• What is needed:
Each line of the data below from the one holding "ATOM 130 C C" to the one holding "ATOM 161 C C", inclusive, is to be reproduced exactly; no other line belongs in the answer.

^^^^

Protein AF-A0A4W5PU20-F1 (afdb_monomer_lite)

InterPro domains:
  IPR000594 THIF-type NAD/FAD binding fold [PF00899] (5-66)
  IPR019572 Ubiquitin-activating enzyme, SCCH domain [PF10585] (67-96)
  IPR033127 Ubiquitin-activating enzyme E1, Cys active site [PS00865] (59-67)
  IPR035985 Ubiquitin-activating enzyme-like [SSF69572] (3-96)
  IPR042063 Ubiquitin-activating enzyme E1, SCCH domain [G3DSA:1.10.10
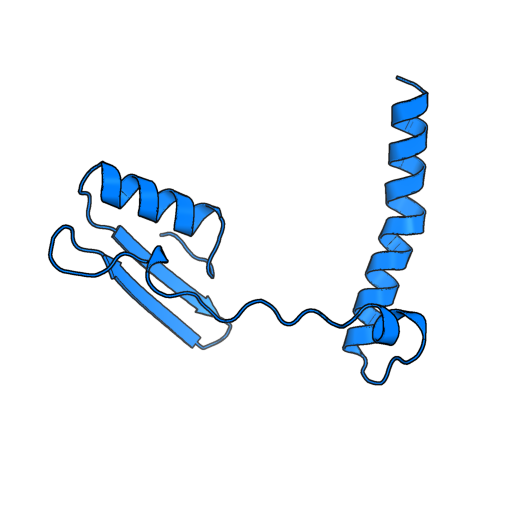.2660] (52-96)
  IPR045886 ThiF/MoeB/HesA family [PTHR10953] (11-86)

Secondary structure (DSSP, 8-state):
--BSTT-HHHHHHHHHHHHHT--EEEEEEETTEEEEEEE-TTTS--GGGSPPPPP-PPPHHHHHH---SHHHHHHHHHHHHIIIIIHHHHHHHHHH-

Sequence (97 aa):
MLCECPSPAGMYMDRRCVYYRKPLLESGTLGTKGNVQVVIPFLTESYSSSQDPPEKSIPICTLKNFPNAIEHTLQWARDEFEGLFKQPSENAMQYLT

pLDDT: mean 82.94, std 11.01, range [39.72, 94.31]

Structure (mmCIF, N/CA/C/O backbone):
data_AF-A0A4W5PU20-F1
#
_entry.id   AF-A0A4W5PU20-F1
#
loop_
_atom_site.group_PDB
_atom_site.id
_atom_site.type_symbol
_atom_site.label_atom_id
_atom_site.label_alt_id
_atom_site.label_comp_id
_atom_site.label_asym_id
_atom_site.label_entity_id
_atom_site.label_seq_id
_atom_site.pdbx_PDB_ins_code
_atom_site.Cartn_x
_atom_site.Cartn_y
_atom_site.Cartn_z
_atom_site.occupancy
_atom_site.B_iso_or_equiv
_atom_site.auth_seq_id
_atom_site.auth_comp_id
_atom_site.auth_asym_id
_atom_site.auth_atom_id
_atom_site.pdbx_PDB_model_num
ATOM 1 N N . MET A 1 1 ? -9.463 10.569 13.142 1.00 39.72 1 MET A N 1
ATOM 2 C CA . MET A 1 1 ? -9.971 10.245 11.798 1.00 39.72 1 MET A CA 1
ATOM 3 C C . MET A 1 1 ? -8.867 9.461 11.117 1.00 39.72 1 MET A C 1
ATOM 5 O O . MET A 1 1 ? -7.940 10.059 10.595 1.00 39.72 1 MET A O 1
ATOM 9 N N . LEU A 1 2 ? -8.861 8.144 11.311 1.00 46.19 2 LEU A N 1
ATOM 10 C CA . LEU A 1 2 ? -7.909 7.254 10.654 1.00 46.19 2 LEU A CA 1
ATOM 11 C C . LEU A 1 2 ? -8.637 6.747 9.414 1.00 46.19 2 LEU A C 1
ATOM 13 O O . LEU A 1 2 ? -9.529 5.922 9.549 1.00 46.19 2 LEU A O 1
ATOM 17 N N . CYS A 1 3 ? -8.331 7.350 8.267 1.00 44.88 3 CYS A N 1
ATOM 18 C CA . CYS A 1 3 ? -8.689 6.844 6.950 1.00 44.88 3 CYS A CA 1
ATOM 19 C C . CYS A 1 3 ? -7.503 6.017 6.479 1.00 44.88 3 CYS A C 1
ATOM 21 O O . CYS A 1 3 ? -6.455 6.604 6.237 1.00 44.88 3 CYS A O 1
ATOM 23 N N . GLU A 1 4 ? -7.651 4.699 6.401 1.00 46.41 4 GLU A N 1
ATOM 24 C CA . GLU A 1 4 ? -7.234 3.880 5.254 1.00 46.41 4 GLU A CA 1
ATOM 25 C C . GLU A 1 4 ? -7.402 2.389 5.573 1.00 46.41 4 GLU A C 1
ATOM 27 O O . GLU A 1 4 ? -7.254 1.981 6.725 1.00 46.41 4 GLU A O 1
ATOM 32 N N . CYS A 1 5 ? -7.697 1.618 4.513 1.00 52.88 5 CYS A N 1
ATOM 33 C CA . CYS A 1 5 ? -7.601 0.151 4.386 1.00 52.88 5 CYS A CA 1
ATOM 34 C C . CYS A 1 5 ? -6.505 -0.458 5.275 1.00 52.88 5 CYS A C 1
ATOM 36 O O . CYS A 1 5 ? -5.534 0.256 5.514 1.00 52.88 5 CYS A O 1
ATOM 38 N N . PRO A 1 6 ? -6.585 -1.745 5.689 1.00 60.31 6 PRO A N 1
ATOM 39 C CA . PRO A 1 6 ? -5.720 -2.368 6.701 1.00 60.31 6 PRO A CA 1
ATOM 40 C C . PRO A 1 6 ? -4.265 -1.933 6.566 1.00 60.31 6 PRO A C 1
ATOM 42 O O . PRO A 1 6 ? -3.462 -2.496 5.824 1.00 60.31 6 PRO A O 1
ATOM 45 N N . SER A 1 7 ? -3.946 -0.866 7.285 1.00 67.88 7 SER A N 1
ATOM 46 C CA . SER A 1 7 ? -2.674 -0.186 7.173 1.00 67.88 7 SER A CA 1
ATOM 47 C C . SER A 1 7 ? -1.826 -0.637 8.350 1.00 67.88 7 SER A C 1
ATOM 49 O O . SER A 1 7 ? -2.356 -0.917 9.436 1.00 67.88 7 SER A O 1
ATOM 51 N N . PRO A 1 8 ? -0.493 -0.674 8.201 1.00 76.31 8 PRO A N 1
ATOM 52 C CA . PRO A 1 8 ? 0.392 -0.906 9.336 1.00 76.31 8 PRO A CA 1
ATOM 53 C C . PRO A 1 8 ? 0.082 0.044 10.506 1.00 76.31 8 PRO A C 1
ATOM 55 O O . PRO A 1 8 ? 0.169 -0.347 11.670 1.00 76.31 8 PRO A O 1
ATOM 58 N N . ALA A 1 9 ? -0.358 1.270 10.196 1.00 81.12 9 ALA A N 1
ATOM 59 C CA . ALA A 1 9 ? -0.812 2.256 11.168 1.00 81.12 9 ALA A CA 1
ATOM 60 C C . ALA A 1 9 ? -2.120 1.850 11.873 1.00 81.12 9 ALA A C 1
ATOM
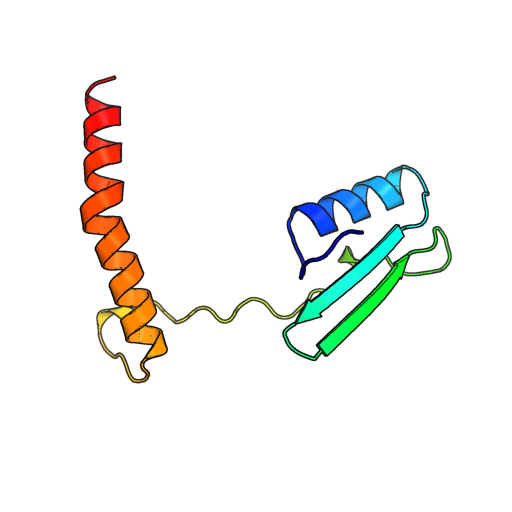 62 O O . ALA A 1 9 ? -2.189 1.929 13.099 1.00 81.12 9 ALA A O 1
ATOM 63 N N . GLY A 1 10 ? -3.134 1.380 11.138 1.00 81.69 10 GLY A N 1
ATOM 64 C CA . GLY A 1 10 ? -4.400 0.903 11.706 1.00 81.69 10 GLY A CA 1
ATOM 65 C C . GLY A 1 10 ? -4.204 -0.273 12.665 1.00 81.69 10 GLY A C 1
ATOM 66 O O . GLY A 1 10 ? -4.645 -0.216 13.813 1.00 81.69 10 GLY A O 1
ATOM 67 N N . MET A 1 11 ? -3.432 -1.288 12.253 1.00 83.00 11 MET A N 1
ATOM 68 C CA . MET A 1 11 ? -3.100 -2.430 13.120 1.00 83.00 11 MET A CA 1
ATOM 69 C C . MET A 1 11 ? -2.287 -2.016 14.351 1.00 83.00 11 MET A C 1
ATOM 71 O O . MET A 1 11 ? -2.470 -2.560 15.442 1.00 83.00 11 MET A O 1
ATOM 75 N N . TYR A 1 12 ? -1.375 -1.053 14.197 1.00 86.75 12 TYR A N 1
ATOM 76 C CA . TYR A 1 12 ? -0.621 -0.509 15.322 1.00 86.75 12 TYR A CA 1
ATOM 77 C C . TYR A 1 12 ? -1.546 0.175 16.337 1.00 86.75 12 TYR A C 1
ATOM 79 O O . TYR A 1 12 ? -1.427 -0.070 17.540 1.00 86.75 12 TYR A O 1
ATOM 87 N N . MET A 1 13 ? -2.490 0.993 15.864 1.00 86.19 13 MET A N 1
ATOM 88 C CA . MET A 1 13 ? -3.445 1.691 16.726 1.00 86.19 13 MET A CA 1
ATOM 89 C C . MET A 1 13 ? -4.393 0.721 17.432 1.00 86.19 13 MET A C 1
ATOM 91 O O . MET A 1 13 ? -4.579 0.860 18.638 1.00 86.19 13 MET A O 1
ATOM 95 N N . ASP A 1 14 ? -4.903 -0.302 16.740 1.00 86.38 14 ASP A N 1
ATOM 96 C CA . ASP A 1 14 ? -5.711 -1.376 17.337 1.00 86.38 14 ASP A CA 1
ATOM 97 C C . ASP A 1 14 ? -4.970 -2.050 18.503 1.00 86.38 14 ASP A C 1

^^^^

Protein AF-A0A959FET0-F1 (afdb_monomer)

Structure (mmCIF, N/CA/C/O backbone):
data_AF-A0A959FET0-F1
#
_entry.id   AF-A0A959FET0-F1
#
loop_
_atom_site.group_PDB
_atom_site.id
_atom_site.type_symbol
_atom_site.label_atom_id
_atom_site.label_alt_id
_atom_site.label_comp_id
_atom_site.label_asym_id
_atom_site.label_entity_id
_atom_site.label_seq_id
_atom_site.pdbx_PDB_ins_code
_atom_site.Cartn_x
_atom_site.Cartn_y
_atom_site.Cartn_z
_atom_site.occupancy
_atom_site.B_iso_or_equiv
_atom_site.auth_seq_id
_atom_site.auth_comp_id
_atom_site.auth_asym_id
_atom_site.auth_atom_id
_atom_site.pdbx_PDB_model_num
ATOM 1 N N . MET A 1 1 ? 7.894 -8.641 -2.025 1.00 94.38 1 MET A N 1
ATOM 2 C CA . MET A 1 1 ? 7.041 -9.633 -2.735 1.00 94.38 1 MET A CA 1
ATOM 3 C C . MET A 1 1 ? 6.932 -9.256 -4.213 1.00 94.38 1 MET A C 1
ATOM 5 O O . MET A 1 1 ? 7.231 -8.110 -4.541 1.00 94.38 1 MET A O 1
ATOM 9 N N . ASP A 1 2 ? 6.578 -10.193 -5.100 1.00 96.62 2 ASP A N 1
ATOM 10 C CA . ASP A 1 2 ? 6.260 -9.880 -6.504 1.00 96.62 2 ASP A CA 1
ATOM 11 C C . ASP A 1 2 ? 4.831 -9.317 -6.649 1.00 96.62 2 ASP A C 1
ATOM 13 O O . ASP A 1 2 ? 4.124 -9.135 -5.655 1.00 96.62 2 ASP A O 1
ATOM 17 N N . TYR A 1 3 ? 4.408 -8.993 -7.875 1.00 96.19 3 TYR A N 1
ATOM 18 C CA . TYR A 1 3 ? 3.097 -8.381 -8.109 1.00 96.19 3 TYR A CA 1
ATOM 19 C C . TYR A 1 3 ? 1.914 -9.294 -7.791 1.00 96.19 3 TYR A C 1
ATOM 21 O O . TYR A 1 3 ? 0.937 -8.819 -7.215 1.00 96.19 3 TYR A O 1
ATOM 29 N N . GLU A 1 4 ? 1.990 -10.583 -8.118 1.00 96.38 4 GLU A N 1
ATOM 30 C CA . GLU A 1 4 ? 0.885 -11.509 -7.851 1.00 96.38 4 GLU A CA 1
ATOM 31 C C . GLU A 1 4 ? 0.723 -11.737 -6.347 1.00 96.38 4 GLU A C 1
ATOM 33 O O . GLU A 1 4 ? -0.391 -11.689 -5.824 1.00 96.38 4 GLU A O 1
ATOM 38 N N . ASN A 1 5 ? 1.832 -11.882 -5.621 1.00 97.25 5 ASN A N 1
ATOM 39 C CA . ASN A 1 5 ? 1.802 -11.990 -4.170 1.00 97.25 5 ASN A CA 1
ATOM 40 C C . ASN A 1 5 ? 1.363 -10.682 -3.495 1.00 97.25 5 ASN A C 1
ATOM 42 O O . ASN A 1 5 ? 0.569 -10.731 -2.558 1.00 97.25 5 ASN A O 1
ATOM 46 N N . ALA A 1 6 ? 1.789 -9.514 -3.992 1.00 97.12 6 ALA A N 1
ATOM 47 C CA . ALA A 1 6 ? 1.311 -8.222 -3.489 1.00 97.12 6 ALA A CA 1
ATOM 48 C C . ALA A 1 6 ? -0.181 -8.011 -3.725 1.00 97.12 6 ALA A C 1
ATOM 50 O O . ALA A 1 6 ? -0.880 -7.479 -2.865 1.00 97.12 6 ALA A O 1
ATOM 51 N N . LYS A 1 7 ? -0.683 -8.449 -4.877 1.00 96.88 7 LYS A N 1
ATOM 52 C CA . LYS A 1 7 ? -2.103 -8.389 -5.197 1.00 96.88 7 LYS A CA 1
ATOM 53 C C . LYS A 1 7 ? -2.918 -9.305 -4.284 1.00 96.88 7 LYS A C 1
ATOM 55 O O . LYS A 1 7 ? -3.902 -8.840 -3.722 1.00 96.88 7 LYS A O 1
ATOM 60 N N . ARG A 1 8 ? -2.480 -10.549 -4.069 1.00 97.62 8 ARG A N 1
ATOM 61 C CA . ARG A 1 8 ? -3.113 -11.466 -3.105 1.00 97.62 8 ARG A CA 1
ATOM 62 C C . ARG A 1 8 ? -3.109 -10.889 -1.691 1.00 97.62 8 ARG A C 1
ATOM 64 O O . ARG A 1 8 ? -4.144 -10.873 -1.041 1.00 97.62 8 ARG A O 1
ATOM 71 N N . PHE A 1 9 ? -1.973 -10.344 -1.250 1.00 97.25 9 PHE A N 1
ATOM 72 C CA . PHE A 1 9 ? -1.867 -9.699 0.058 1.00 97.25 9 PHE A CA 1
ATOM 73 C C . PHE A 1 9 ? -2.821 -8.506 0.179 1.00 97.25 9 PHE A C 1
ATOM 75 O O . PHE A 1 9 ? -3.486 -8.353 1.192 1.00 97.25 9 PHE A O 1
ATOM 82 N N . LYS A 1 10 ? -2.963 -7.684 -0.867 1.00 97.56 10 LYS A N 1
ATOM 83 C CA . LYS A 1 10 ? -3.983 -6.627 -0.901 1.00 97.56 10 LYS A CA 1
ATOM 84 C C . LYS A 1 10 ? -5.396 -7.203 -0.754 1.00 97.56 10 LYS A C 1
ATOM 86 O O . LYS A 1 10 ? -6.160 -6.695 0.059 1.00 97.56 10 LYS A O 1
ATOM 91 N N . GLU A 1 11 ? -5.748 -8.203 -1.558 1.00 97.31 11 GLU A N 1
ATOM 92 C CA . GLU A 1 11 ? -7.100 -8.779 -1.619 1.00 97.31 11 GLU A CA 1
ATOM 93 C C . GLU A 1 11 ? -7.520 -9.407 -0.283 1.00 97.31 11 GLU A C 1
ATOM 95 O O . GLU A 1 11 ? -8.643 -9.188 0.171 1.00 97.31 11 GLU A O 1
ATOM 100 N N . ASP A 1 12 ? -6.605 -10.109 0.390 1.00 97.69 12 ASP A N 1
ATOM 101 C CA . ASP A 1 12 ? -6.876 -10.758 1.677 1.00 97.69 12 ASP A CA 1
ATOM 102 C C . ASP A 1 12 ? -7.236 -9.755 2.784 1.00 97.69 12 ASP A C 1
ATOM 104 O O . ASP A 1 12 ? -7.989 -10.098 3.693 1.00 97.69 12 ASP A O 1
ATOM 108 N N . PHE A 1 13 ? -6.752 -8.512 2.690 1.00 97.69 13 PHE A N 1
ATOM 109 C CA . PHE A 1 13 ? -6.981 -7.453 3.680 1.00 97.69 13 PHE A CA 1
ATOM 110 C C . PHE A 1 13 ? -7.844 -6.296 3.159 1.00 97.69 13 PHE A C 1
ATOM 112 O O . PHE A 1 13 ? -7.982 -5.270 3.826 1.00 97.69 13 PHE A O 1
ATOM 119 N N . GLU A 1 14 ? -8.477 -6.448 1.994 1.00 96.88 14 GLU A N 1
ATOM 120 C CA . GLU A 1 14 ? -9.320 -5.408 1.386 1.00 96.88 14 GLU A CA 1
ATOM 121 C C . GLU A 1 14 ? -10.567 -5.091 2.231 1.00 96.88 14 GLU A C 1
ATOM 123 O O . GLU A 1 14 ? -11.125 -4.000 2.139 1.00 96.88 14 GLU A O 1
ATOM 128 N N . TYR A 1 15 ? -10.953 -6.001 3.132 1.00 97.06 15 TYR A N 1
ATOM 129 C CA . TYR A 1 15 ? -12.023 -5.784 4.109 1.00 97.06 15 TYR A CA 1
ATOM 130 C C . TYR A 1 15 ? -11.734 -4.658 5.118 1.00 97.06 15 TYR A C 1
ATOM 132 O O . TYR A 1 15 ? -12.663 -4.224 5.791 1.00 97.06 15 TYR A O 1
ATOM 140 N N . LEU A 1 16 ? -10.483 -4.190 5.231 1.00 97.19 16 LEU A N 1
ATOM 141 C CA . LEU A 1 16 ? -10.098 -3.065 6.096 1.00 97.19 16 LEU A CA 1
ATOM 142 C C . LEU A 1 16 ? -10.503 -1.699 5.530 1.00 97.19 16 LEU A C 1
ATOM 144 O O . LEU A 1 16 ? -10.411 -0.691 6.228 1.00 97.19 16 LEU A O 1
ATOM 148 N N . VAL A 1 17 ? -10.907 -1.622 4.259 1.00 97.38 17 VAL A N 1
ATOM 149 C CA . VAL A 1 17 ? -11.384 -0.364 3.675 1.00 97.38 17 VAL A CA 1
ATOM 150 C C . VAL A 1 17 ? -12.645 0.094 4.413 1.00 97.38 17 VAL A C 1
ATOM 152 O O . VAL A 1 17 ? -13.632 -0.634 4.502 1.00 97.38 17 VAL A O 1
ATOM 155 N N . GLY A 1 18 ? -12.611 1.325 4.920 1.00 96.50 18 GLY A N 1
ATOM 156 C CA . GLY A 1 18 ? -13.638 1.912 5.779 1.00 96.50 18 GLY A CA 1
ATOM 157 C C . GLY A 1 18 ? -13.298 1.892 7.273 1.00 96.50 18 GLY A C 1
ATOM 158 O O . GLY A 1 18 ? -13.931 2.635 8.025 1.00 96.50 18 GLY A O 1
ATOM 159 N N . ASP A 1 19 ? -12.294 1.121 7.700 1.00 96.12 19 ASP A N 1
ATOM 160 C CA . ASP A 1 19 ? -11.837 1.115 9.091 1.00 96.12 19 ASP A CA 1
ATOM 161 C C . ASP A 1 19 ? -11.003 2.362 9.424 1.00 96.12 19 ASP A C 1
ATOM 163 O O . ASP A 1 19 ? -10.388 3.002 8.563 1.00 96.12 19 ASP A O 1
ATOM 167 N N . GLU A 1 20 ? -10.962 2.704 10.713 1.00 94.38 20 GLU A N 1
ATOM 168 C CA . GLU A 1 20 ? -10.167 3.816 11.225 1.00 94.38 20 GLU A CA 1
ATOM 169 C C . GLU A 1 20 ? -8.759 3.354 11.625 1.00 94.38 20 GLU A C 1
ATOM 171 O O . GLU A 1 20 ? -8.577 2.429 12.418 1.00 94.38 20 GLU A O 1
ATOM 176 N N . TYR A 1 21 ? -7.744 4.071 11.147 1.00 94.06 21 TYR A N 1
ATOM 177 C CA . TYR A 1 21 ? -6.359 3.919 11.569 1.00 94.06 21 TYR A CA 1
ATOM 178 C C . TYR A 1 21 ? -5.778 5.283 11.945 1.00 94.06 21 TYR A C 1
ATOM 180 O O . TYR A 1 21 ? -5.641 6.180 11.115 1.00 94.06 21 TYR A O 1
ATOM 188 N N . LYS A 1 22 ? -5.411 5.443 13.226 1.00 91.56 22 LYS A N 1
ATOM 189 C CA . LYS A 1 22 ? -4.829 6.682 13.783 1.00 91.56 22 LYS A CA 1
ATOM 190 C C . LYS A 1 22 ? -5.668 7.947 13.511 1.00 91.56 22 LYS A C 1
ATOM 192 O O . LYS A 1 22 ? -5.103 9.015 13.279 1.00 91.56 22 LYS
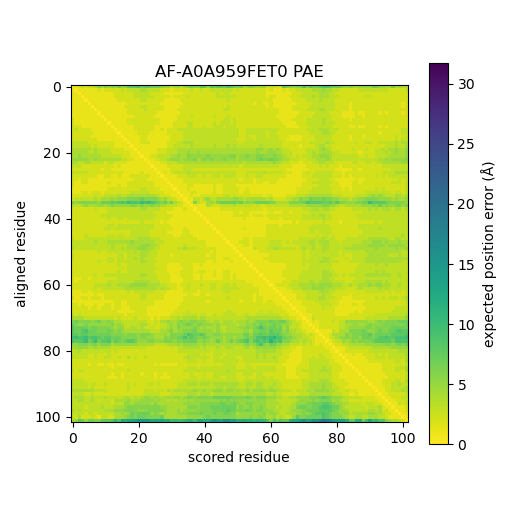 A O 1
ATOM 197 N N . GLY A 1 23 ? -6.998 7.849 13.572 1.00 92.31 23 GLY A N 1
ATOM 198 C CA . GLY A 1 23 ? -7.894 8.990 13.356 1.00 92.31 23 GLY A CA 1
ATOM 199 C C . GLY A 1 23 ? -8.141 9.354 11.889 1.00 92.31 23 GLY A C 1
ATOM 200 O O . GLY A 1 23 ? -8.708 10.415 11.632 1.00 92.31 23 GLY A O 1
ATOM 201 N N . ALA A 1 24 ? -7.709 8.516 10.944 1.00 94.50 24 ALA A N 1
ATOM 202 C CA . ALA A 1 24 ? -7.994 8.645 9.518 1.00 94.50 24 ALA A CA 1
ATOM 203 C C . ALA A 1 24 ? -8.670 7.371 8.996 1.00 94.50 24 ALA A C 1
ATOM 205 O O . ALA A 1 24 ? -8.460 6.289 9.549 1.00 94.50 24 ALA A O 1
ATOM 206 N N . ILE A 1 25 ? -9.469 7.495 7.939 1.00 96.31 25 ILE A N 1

^^^^

• Task answer:
ATOM 130 C C . TYR A 1 15 ? -11.734 -4.658 5.118 1.00 97.06 15 TYR A C 1
ATOM 132 O O . TYR A 1 15 ? -12.663 -4.224 5.791 1.00 97.06 15 TYR A O 1
ATOM 140 N N . LEU A 1 16 ? -10.483 -4.190 5.231 1.00 97.19 16 LEU A N 1
ATOM 141 C CA . LEU A 1 16 ? -10.098 -3.065 6.096 1.00 97.19 16 LEU A CA 1
ATOM 142 C C . LEU A 1 16 ? -10.503 -1.699 5.530 1.00 97.19 16 LEU A C 1
ATOM 144 O O . LEU A 1 16 ? -10.411 -0.691 6.228 1.00 97.19 16 LEU A O 1
ATOM 148 N N . VAL A 1 17 ? -10.907 -1.622 4.259 1.00 97.38 17 VAL A N 1
ATOM 149 C CA . VAL A 1 17 ? -11.384 -0.364 3.675 1.00 97.38 17 VAL A CA 1
ATOM 150 C C . VAL A 1 17 ? -12.645 0.094 4.413 1.00 97.38 17 VAL A C 1
ATOM 152 O O . VAL A 1 17 ? -13.632 -0.634 4.502 1.00 97.38 17 VAL A O 1
ATOM 155 N N . GLY A 1 18 ? -12.611 1.325 4.920 1.00 96.50 18 GLY A N 1
ATOM 156 C CA . GLY A 1 18 ? -13.638 1.912 5.779 1.00 96.50 18 GLY A CA 1
ATOM 157 C C . GLY A 1 18 ? -13.298 1.892 7.273 1.00 96.50 18 GLY A C 1
ATOM 158 O O . GLY A 1 18 ? -13.931 2.635 8.025 1.00 96.50 18 GLY A O 1
ATOM 159 N N . ASP A 1 19 ? -12.294 1.121 7.700 1.00 96.12 19 ASP A N 1
ATOM 160 C CA . ASP A 1 19 ? -11.837 1.115 9.091 1.00 96.12 19 ASP A CA 1
ATOM 161 C C . ASP A 1 19 ? -11.003 2.362 9.424 1.00 96.12 19 ASP A C 1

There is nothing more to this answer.